Salary Survey Extra is a series of weekly dispatches that give added insight into the findings of both our annual Salary Survey and our smaller Salary Survey PLUS polls. These posts contain previously unpublished Salary Survey data.
Thanks to corporate America's (corporate everywhere's, really) still dubiously beneficial imperative to "have a presence" on social media, employees who use a computer to get their work done every day have a viable excuse to occasionally pop over to Facebook or Twitter and, you know, see what's happening. "I had to tweet the company's fourth-quarter financial earnings," is the new, "No, that was just a five-minute power nap on my smoke break."
It's equally vital, in the minds of many, for individuals to have a strong, engaged social media profile. You might need those credentials, for example, to impress your next employer. Or it could help you stay current and engaged in various aspects of whatever IT realm is your area of expertise. Many IT security professionals stay abreast of the latest news about security threats and incidents using Twitter or various news aggregation apps.
For these and other reasons, we included a special query about social media usage at the end of our recently concluded Cybersecurity Salary Survey. Here's how that question appeared on the survey:
The social networking tool I care most about is:
- Myspace
- Google+
- Rolodex
The big winner, it turns out, is the employment networking site LinkedIn, which helps users detail their professional background and connect to hundreds of other individuals in an ever-expanding web that eventually forges cyberbonds of workerhood between enterprising linkers and everyone from Kevin Bacon to Pope Francis. Theoretically, anyway. Some have also reported that LinkedIn's biggest impact is in units of time spent deleting e-mails from people requesting you to join their network. (E-mails that many in-Linked professionals claim never to have sent in the first place. Darn auto-invites!)

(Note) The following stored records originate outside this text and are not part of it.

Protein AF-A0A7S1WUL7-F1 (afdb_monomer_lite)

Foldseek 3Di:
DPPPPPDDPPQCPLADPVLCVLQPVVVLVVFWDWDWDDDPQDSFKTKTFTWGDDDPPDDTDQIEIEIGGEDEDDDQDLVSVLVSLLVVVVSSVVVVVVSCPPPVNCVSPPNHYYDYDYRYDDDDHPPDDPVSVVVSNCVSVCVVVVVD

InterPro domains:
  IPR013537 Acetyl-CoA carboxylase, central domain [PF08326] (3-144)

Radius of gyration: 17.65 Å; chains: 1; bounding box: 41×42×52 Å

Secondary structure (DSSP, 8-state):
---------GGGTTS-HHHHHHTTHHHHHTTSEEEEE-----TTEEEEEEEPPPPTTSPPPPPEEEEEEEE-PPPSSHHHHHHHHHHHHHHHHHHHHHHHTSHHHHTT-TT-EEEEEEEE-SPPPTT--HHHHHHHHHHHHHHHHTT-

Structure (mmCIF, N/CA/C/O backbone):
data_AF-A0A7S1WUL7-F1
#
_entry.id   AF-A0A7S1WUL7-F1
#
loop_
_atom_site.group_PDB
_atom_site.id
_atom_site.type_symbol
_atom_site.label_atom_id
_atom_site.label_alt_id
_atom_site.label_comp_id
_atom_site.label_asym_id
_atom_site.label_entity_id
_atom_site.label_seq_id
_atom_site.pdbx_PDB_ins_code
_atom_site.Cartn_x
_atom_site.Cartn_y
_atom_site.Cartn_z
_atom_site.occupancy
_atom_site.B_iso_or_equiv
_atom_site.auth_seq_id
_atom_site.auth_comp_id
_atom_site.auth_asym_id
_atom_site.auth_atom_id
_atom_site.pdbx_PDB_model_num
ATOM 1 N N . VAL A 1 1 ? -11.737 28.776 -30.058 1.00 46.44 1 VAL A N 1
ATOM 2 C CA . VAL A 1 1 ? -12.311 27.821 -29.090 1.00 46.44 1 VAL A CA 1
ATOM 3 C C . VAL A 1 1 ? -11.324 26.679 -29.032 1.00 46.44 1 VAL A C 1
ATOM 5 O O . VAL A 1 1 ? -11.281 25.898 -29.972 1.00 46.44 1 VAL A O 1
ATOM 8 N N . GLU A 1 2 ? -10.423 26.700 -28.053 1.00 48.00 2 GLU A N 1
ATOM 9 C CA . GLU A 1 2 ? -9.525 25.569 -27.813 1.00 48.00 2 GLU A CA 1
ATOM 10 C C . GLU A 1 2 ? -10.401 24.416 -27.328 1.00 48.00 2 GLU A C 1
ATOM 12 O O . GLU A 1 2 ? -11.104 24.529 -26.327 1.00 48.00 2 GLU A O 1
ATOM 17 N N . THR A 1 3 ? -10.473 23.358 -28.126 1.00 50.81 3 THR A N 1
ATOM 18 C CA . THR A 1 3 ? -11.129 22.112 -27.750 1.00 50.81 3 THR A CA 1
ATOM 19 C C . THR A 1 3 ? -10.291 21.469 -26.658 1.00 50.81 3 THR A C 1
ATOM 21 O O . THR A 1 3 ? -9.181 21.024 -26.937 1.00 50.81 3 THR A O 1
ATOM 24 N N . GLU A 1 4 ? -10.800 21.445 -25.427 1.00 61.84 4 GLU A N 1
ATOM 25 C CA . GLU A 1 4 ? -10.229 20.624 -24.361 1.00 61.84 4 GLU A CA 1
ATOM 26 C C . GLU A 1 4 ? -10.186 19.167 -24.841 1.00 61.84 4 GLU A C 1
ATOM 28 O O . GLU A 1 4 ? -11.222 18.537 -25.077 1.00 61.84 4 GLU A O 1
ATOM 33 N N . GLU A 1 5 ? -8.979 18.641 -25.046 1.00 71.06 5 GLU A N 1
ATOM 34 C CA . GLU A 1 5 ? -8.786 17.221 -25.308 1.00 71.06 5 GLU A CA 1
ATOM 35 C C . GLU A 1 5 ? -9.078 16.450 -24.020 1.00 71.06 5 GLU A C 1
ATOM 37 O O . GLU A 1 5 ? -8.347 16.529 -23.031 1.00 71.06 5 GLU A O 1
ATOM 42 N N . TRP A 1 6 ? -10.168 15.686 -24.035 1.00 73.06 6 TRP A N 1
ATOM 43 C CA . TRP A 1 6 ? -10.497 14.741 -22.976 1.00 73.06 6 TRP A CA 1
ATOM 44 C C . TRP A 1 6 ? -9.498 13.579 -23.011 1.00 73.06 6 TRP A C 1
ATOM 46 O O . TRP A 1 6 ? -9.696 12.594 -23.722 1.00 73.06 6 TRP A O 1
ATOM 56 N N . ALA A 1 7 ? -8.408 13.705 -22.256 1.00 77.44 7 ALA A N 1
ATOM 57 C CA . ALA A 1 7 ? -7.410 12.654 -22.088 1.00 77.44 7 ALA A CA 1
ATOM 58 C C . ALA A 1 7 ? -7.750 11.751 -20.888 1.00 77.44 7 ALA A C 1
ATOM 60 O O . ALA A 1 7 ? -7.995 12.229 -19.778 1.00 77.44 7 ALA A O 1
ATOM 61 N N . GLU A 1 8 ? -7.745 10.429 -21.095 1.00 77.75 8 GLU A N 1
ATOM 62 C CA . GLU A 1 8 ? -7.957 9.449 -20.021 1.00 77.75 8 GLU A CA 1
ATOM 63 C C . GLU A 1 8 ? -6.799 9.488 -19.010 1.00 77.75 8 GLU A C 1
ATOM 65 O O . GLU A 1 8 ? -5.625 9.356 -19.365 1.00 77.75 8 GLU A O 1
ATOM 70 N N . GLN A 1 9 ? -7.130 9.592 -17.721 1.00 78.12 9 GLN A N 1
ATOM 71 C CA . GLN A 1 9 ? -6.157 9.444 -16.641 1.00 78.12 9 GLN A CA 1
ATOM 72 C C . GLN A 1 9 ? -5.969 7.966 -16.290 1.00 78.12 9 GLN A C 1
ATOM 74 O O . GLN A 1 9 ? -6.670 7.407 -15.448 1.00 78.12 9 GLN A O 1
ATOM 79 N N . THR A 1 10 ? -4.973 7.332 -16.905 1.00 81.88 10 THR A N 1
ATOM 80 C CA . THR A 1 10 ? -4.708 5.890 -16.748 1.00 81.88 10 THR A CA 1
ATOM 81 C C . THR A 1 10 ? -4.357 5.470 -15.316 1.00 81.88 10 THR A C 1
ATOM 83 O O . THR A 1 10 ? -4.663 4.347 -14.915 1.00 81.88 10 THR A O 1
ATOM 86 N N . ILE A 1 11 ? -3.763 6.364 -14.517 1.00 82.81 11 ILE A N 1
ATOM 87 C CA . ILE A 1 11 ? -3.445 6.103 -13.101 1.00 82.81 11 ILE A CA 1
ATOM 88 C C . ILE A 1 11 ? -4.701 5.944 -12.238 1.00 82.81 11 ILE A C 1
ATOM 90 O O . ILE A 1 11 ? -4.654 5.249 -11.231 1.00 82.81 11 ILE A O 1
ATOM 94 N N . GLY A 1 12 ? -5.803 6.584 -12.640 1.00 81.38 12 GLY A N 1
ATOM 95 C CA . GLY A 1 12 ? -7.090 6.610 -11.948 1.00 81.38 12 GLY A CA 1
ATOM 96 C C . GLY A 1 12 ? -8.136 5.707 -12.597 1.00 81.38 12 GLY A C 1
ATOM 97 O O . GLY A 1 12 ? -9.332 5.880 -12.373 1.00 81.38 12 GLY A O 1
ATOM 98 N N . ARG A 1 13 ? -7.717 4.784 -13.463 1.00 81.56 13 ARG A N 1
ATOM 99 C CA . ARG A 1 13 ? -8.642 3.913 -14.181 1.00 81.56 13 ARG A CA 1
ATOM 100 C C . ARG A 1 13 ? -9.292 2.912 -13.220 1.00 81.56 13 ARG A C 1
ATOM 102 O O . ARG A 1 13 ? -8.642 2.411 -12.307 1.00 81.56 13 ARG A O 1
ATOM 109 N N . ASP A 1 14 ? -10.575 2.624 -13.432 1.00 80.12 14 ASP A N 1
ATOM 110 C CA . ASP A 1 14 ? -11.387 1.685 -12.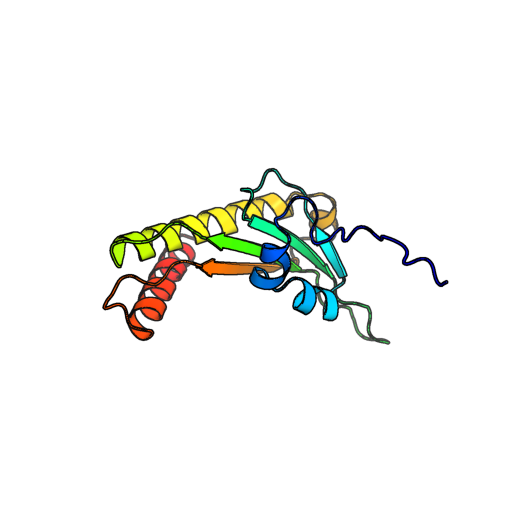636 1.00 80.12 14 ASP A CA 1
ATOM 111 C C . ASP A 1 14 ? -11.475 2.010 -11.131 1.00 80.12 14 ASP A C 1
ATOM 113 O O . ASP A 1 14 ? -11.769 1.130 -10.324 1.00 80.12 14 ASP A O 1
ATOM 117 N N . MET A 1 15 ? -11.237 3.264 -10.738 1.00 84.19 15 MET A N 1
ATOM 118 C CA . MET A 1 15 ? -11.456 3.733 -9.369 1.00 84.19 15 MET A CA 1
ATOM 119 C C . MET A 1 15 ? -12.428 4.905 -9.338 1.00 84.19 15 MET A C 1
ATOM 121 O O . MET A 1 15 ? -12.644 5.608 -10.325 1.00 84.19 15 MET A O 1
ATOM 125 N N . TRP A 1 16 ? -13.000 5.138 -8.162 1.00 85.81 16 TRP A N 1
ATOM 126 C CA . TRP A 1 16 ? -13.821 6.316 -7.937 1.00 85.81 16 TRP A CA 1
ATOM 127 C C . TRP A 1 16 ? -12.929 7.565 -8.003 1.00 85.81 16 TRP A C 1
ATOM 129 O O . TRP A 1 16 ? -11.855 7.555 -7.399 1.00 85.81 16 TRP A O 1
ATOM 139 N N . PRO A 1 17 ? -13.347 8.662 -8.663 1.00 86.88 17 PRO A N 1
ATOM 140 C CA . PRO A 1 17 ? -12.505 9.855 -8.803 1.00 86.88 17 PRO A CA 1
ATOM 141 C C . PRO A 1 17 ? -11.998 10.429 -7.471 1.00 86.88 17 PRO A C 1
ATOM 143 O O . PRO A 1 17 ? -10.885 10.943 -7.393 1.00 86.88 17 PRO A O 1
ATOM 146 N N . SER A 1 18 ? -12.777 10.293 -6.394 1.00 86.50 18 SER A N 1
ATOM 147 C CA . SER A 1 18 ? -12.379 10.712 -5.044 1.00 86.50 18 SER A CA 1
ATOM 148 C C . SER A 1 18 ? -11.185 9.925 -4.490 1.00 86.50 18 SER A C 1
ATOM 150 O O . SER A 1 18 ? -10.431 10.453 -3.673 1.00 86.50 18 SER A O 1
ATOM 152 N N . PHE A 1 19 ? -10.969 8.689 -4.942 1.00 88.88 19 PHE A N 1
ATOM 153 C CA . PHE A 1 19 ? -9.917 7.811 -4.425 1.00 88.88 19 PHE A CA 1
ATOM 154 C C . PHE A 1 19 ? -8.535 8.243 -4.901 1.00 88.88 19 PHE A C 1
ATOM 156 O O . PHE A 1 19 ? -7.561 8.038 -4.186 1.00 88.88 19 PHE A O 1
ATOM 163 N N . VAL A 1 20 ? -8.448 8.904 -6.059 1.00 89.94 20 VAL A N 1
ATOM 164 C CA . VAL A 1 20 ? -7.186 9.393 -6.634 1.00 89.94 20 VAL A CA 1
ATOM 165 C C . VAL A 1 20 ? -6.422 10.253 -5.624 1.00 89.94 20 VAL A C 1
ATOM 167 O O . VAL A 1 20 ? -5.226 10.055 -5.409 1.00 89.94 20 VAL A O 1
ATOM 170 N N . ASN A 1 21 ? -7.129 11.167 -4.956 1.00 90.38 21 ASN A N 1
ATOM 171 C CA . ASN A 1 21 ? -6.539 12.048 -3.952 1.00 90.38 21 ASN A CA 1
ATOM 172 C C . ASN A 1 21 ? -6.330 11.347 -2.605 1.00 90.38 21 ASN A C 1
ATOM 174 O O . ASN A 1 21 ? -5.281 11.534 -1.996 1.00 90.38 21 ASN A O 1
ATOM 178 N N . LEU A 1 22 ? -7.276 10.509 -2.161 1.00 92.06 22 LEU A N 1
ATOM 179 C CA . LEU A 1 22 ? -7.140 9.753 -0.904 1.00 92.06 22 LEU A CA 1
ATOM 180 C C . LEU A 1 22 ? -5.956 8.769 -0.933 1.00 92.06 22 LEU A C 1
ATOM 182 O O . LEU A 1 22 ? -5.360 8.479 0.100 1.00 92.06 22 LEU A O 1
ATOM 186 N N . LEU A 1 23 ? -5.590 8.285 -2.122 1.00 92.62 23 LEU A N 1
ATOM 187 C CA . LEU A 1 23 ? -4.433 7.418 -2.360 1.00 92.62 23 LEU A CA 1
ATOM 188 C C . LEU A 1 23 ? -3.144 8.181 -2.691 1.00 92.62 23 LEU A C 1
ATOM 190 O O . LEU A 1 23 ? -2.125 7.557 -2.991 1.00 92.62 23 LEU A O 1
ATOM 194 N N . GLU A 1 24 ? -3.180 9.513 -2.643 1.00 92.94 24 GLU A N 1
ATOM 195 C CA . GLU A 1 24 ? -2.054 10.407 -2.927 1.00 92.94 24 GLU A CA 1
ATOM 196 C C . GLU A 1 24 ? -1.433 10.229 -4.327 1.00 92.94 24 GLU A C 1
ATOM 198 O O . GLU A 1 24 ? -0.255 10.538 -4.537 1.00 92.94 24 GLU A O 1
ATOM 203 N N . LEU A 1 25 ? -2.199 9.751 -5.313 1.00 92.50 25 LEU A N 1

At any rate, nearly 43 percent of security professionals who responded to our survey prefer LinkedIn to all other options, or at least to all of the other options we listed. The Force is also strong with Facebook, the first choice of 38.4 percent of those surveyed, meaning that social media preference is a surprisingly binary choice for most. One either allocates the primary focus of one's social media effort to LinkedIn, or one allocates it to Facebook.
Twitter, somewhat shockingly, is the first-choice tool of a mere 7.1 percent of those surveyed. That's better than Google+ (2.8 percent) and Instagram (2 percent), but even this classic gizmo is still first in the hearts of 4.7 percent of respondents. Or, you know, maybe those 4.7 percent are really Twitter (or LinkedIn, or Facebook) users who just enjoy a good survey wisecrack.

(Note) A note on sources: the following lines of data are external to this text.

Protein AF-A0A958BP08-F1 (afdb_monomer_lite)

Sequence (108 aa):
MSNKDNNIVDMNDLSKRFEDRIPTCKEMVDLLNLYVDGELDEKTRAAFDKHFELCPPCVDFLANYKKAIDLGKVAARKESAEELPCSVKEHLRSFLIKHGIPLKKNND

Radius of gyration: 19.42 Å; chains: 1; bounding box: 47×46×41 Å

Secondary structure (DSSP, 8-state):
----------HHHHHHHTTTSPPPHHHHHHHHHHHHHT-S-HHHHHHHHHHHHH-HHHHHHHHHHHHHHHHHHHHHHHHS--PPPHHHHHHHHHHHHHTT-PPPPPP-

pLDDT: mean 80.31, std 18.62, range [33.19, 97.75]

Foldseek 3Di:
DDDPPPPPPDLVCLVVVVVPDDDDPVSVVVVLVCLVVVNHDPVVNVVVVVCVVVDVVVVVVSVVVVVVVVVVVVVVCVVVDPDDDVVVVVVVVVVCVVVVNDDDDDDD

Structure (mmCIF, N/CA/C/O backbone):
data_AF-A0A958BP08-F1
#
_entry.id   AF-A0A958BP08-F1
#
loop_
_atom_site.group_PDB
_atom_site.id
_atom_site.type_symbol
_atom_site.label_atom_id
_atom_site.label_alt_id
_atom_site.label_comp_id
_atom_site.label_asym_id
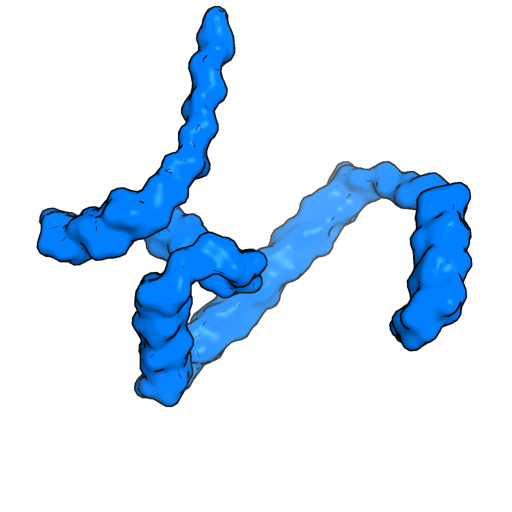_atom_site.label_entity_id
_atom_site.label_seq_id
_atom_site.pdbx_PDB_ins_code
_atom_site.Cartn_x
_atom_site.Cartn_y
_atom_site.Cartn_z
_atom_site.occupancy
_atom_site.B_iso_or_equiv
_atom_site.auth_seq_id
_atom_site.auth_comp_id
_atom_site.auth_asym_id
_atom_site.auth_atom_id
_atom_site.pdbx_PDB_model_num
ATOM 1 N N . MET A 1 1 ? 5.981 32.050 9.621 1.00 33.19 1 MET A N 1
ATOM 2 C CA . MET A 1 1 ? 5.073 31.804 8.484 1.00 33.19 1 MET A CA 1
ATOM 3 C C . MET A 1 1 ? 5.148 30.333 8.126 1.00 33.19 1 MET A C 1
ATOM 5 O O . MET A 1 1 ? 6.210 29.881 7.724 1.00 33.19 1 MET A O 1
ATOM 9 N N . SER A 1 2 ? 4.064 29.590 8.341 1.00 34.66 2 SER A N 1
ATOM 10 C CA . SER A 1 2 ? 3.950 28.198 7.906 1.00 34.66 2 SER A CA 1
ATOM 11 C C . SER A 1 2 ? 3.852 28.161 6.387 1.00 34.66 2 SER A C 1
ATOM 13 O O . SER A 1 2 ? 2.873 28.671 5.847 1.00 34.66 2 SER A O 1
ATOM 15 N N . ASN A 1 3 ? 4.826 27.558 5.708 1.00 38.00 3 ASN A N 1
ATOM 16 C CA . ASN A 1 3 ? 4.584 27.034 4.373 1.00 38.00 3 ASN A CA 1
ATOM 17 C C . ASN A 1 3 ? 4.375 25.533 4.543 1.00 38.00 3 ASN A C 1
ATOM 19 O O . ASN A 1 3 ? 5.280 24.807 4.944 1.00 38.00 3 ASN A O 1
ATOM 23 N N . LYS A 1 4 ? 3.120 25.113 4.386 1.00 39.56 4 LYS A N 1
ATOM 24 C CA . LYS A 1 4 ? 2.753 23.706 4.327 1.00 39.56 4 LYS A CA 1
ATOM 25 C C . LYS A 1 4 ? 3.338 23.186 3.025 1.00 39.56 4 LYS A C 1
ATOM 27 O O . LYS A 1 4 ? 2.783 23.467 1.964 1.00 39.56 4 LYS A O 1
ATOM 32 N N . ASP A 1 5 ? 4.430 22.442 3.121 1.00 42.62 5 ASP A N 1
ATOM 33 C CA . ASP A 1 5 ? 4.870 21.539 2.065 1.00 42.62 5 ASP A CA 1
ATOM 34 C C . ASP A 1 5 ? 3.802 20.446 1.939 1.00 42.62 5 ASP A C 1
ATOM 36 O O . ASP A 1 5 ? 3.906 19.340 2.469 1.00 42.62 5 ASP A O 1
ATOM 40 N N . ASN A 1 6 ? 2.693 20.821 1.303 1.00 42.66 6 ASN A N 1
ATOM 41 C CA . ASN A 1 6 ? 1.681 19.913 0.815 1.00 42.66 6 ASN A CA 1
ATOM 42 C C . ASN A 1 6 ? 2.368 19.109 -0.281 1.00 42.66 6 ASN A C 1
ATOM 44 O O . ASN A 1 6 ? 2.384 19.508 -1.444 1.00 42.66 6 ASN A O 1
ATOM 48 N N . ASN A 1 7 ? 2.975 17.999 0.129 1.00 46.38 7 ASN A N 1
ATOM 49 C CA . ASN A 1 7 ? 3.509 16.958 -0.729 1.00 46.38 7 ASN A CA 1
ATOM 50 C C . ASN A 1 7 ? 2.341 16.247 -1.433 1.00 46.38 7 ASN A C 1
ATOM 52 O O . ASN A 1 7 ? 2.044 15.083 -1.178 1.00 46.38 7 ASN A O 1
ATOM 56 N N . ILE A 1 8 ? 1.619 17.001 -2.260 1.00 44.94 8 ILE A N 1
ATOM 57 C CA . ILE A 1 8 ? 0.729 16.468 -3.276 1.00 44.94 8 ILE A CA 1
ATOM 58 C C . ILE A 1 8 ? 1.684 15.986 -4.357 1.00 44.94 8 ILE A C 1
ATOM 60 O O . ILE A 1 8 ? 2.145 16.760 -5.193 1.00 44.94 8 ILE A O 1
ATOM 64 N N . VAL A 1 9 ? 2.062 14.717 -4.256 1.00 51.66 9 VAL A N 1
ATOM 65 C CA . VAL A 1 9 ? 2.746 14.013 -5.332 1.00 51.66 9 VAL A CA 1
ATOM 66 C C . VAL A 1 9 ? 1.826 14.043 -6.549 1.00 51.66 9 VAL A C 1
ATOM 68 O O . VAL A 1 9 ? 0.800 13.369 -6.586 1.00 51.66 9 VAL A O 1
ATOM 71 N N . ASP A 1 10 ? 2.152 14.891 -7.522 1.00 56.03 10 ASP A N 1
ATOM 72 C CA . ASP A 1 10 ? 1.452 14.911 -8.800 1.00 56.03 10 ASP A CA 1
ATOM 73 C C . ASP A 1 10 ? 1.746 13.585 -9.516 1.00 56.03 10 ASP A C 1
ATOM 75 O O . ASP A 1 10 ? 2.882 13.286 -9.887 1.00 56.03 10 ASP A O 1
ATOM 79 N N . MET A 1 11 ? 0.720 12.754 -9.684 1.00 53.84 11 MET A N 1
ATOM 80 C CA . MET A 1 11 ? 0.832 11.438 -10.323 1.00 53.84 11 MET A CA 1
ATOM 81 C C . MET A 1 11 ? 1.337 11.534 -11.774 1.00 53.84 11 MET A C 1
ATOM 83 O O . MET A 1 11 ? 1.998 10.614 -12.267 1.00 53.84 11 MET A O 1
ATOM 87 N N . ASN A 1 12 ? 1.114 12.673 -12.445 1.00 53.28 12 ASN A N 1
ATOM 88 C CA . ASN A 1 12 ? 1.662 12.926 -13.780 1.00 53.28 12 ASN A CA 1
ATOM 89 C C . ASN A 1 12 ? 3.171 13.231 -13.763 1.00 53.28 12 ASN A C 1
ATOM 91 O O . ASN A 1 12 ? 3.835 13.052 -14.786 1.00 53.28 12 ASN A O 1
ATOM 95 N N . ASP A 1 13 ? 3.717 13.671 -12.625 1.00 60.34 13 ASP A N 1
ATOM 96 C CA . ASP A 1 13 ? 5.152 13.902 -12.420 1.00 60.34 13 ASP A CA 1
ATOM 97 C C . ASP A 1 13 ? 5.878 12.574 -12.157 1.00 60.34 13 ASP A C 1
ATOM 99 O O . ASP A 1 13 ? 6.916 12.296 -12.754 1.00 60.34 13 ASP A O 1
ATOM 103 N N . LEU A 1 14 ? 5.297 11.689 -11.341 1.00 56.25 14 LEU A N 1
ATOM 104 C CA . LEU A 1 14 ? 5.899 10.391 -11.016 1.00 56.25 14 LEU A CA 1
ATOM 105 C C . LEU A 1 14 ? 6.128 9.524 -12.258 1.00 56.25 14 LEU A C 1
ATOM 107 O O . LEU A 1 14 ? 7.241 9.048 -12.447 1.00 56.25 14 LEU A O 1
ATOM 111 N N . SER A 1 15 ? 5.134 9.373 -13.139 1.00 55.41 15 SER A N 1
ATOM 112 C CA . SER A 1 15 ? 5.278 8.535 -14.342 1.00 55.41 15 SER A CA 1
ATOM 113 C C . SER A 1 15 ? 6.304 9.064 -15.356 1.00 55.41 15 SER A C 1
ATOM 115 O O . SER A 1 15 ? 6.968 8.258 -16.003 1.00 55.41 15 SER A O 1
ATOM 117 N N . LYS A 1 16 ? 6.493 10.388 -15.465 1.00 56.03 16 LYS A N 1
ATOM 118 C CA . LYS A 1 16 ? 7.537 10.991 -16.317 1.00 56.03 16 LYS A CA 1
ATOM 119 C C . LYS A 1 16 ? 8.937 10.879 -15.711 1.00 56.03 16 LYS A C 1
ATOM 121 O O . LYS A 1 16 ? 9.912 10.711 -16.432 1.00 56.03 16 LYS A O 1
ATOM 126 N N . ARG A 1 17 ? 9.056 10.936 -14.384 1.00 57.41 17 ARG A N 1
ATOM 127 C CA . ARG A 1 17 ? 10.353 10.968 -13.686 1.00 57.41 17 ARG A CA 1
ATOM 128 C C . ARG A 1 17 ? 11.172 9.682 -13.762 1.00 57.41 17 ARG A C 1
ATOM 130 O O . ARG A 1 17 ? 12.391 9.756 -13.614 1.00 57.41 17 ARG A O 1
ATOM 137 N N . PHE A 1 18 ? 10.542 8.527 -13.985 1.00 64.19 18 PHE A N 1
ATOM 138 C CA . PHE A 1 18 ? 11.261 7.249 -14.104 1.00 64.19 18 PHE A CA 1
ATOM 139 C C . PHE A 1 18 ? 12.070 7.123 -15.401 1.00 64.19 18 PHE A C 1
ATOM 141 O O . PHE A 1 18 ? 12.964 6.282 -15.466 1.00 64.19 18 PHE A O 1
ATOM 148 N N . GLU A 1 19 ? 11.784 7.945 -16.414 1.00 63.84 19 GLU A N 1
ATOM 149 C CA . GLU A 1 19 ? 12.510 7.930 -17.690 1.00 63.84 19 GLU A CA 1
ATOM 150 C C . GLU A 1 19 ? 13.851 8.690 -17.601 1.00 63.84 19 GLU A C 1
ATOM 152 O O . GLU A 1 19 ? 14.790 8.350 -18.319 1.00 63.84 19 GLU A O 1
ATOM 157 N N . ASP A 1 20 ? 13.984 9.633 -16.657 1.00 67.88 20 ASP A N 1
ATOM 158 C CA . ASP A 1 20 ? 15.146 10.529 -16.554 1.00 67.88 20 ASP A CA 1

HOLEY SUSTENANCE—Cybersecurity pros have strong opinions about one of the most preeminent items available for mid-morning office snacking. We asked how those surveyed how they take their bagel— with or without schmear— we found that there's a pronounced preference for flavored cream cheese products. About 34 percent require schmear, compared to just 7.7 percent who are schmear-averse. Yes, that adds up to fewer than half of 100 percent. We actually worded the question, "The best way to eat a bagel is," and the other choices were "When it's actually a donut" (28.8 percent) and "Either way, I'm not touching it unless there's coffee" (29.8 percent).